Security systems (PIR lights switching on and off).
Fluorescence Lights & Faulty Street Lights
Powerline Adapters & Treadmills
Industrial/Commercial power usage (Electric Railways, Electric fences, Electric motors).
Internal power cables and telecom cables running close together.
A current imbalance between two power carrying conductors (Earth leakage fault).
What is PEIN?
PEIN is Prolonged Electrical Impulse Noise. PEIN is defined as non repetitive impulse noise events that have a duration between 1ms and 10ms. Although described as non repetitive it can appear as random bursts with no fixed inter-arrival times.
REIN, SHINE & PEIN Summary
Impulse Noise Repetitive? Burst Length Effects REIN Yes. Fixed intervals <1 ms Variable SNR, Bit Errors. PEIN Random bursts 1 - 10 ms SNR spikes, Bit Errors SHINE No > 10 ms High CRCs/Loss of Sync
Is there anything I can do to try track down & identify the source of REIN?
If you suspect there is something interfering with your broadband, get an AM/MW radio and tune it to 612KHz.

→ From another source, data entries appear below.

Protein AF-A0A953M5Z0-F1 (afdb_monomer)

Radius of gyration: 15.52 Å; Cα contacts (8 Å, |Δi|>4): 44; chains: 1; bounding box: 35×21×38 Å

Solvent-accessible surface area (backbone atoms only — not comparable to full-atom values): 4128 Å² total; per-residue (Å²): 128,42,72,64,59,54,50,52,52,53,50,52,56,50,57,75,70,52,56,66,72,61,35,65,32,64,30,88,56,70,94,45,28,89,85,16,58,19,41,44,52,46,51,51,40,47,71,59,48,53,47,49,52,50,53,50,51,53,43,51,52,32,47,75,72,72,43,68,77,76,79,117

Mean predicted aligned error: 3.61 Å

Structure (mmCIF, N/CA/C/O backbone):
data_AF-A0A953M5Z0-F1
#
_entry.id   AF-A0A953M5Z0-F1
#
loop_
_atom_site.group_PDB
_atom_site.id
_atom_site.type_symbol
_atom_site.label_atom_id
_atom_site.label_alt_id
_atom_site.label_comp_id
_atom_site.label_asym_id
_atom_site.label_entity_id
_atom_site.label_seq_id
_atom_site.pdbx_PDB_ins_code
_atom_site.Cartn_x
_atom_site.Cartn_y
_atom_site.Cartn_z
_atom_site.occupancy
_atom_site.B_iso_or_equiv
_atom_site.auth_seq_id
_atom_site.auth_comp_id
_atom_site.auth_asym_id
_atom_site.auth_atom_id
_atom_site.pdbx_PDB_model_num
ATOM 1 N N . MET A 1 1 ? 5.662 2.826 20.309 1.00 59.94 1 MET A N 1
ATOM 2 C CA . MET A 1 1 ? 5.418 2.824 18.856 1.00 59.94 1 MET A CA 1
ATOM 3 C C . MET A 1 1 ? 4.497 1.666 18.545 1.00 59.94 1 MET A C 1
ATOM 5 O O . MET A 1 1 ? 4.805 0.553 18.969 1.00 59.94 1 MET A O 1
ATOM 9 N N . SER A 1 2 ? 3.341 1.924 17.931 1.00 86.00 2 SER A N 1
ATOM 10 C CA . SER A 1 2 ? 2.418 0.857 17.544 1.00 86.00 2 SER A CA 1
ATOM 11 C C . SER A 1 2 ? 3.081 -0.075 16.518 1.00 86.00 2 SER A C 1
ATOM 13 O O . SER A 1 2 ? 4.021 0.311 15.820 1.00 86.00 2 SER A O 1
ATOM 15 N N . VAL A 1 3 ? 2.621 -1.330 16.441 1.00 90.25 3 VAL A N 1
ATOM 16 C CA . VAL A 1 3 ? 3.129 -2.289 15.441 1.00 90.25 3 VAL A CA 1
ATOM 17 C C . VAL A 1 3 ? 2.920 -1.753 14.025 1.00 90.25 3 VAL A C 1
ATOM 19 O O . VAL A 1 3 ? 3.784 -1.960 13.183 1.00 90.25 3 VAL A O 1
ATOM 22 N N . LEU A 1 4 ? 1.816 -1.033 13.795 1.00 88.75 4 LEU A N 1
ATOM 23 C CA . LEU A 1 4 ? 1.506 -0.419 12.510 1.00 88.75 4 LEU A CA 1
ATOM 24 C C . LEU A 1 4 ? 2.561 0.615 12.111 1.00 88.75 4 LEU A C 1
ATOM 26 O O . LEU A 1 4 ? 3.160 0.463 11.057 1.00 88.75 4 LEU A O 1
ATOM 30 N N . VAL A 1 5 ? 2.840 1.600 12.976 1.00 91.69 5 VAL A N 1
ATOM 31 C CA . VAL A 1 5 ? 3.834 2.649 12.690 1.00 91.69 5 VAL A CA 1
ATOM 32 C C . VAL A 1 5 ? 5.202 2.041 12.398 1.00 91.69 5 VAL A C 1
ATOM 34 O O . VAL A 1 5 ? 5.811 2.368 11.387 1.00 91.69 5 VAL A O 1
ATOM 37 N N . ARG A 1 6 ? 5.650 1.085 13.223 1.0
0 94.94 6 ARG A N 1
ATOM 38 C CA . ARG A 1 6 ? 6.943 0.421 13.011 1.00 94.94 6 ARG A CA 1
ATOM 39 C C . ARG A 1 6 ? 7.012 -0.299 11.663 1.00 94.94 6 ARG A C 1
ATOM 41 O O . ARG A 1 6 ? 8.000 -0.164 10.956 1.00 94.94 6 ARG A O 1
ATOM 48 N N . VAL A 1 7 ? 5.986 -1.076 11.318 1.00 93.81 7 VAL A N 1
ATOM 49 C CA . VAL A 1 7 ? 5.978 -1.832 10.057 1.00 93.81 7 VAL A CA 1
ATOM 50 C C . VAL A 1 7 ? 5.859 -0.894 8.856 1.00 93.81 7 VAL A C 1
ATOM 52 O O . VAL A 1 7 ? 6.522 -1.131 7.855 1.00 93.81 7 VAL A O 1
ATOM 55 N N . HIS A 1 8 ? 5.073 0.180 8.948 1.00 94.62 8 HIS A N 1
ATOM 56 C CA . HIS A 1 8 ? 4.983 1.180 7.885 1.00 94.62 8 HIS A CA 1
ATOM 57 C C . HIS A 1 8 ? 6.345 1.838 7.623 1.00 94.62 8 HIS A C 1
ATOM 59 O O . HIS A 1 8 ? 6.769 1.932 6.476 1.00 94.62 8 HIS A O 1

If you hold the radio next to an LCD screen for your PC as an example you would hear a distinct noise. This should fade away if you move the radio a quarter to half a meter away. Hold it by your modem/router and you'll hear the DSL signal.
If you get a distinct noise enveloping a larger area, then this may be picked up by your router causing an SNR problem (or even drop of sync). By using the radio you may be able to get an idea of where the noise is coming from. Switch the suspect appliance off & retest your DSL broadband connection. By distinct noise you're looking for a clear buzz, whistle, clicking etc. White noise or a general shhhhh noise is less likely to be the cause of the problem, same as any radio broadcast. (In the south of the UK you may hear a French radio station from around 612KHz.)
Be aware that any noise heard on the radio is not always affecting your DSL connection, and you may still have REIN issues in the area which will not be picked up @ 612Khz as REIN is often notoriously difficult to pin-point. This method can be a bit hazy so don’t rely on it completely by any means.
Xmas lights are a classic cause, as are noisy electrical appliance with a long length of wire which acts as an antennae. Sometimes you can cure it with a ferrite sleeve (that small cylindrical thing you normally see along your monitor cable which doesn't’t seem to do anything) which you can get from electrical suppliers such as Maplin.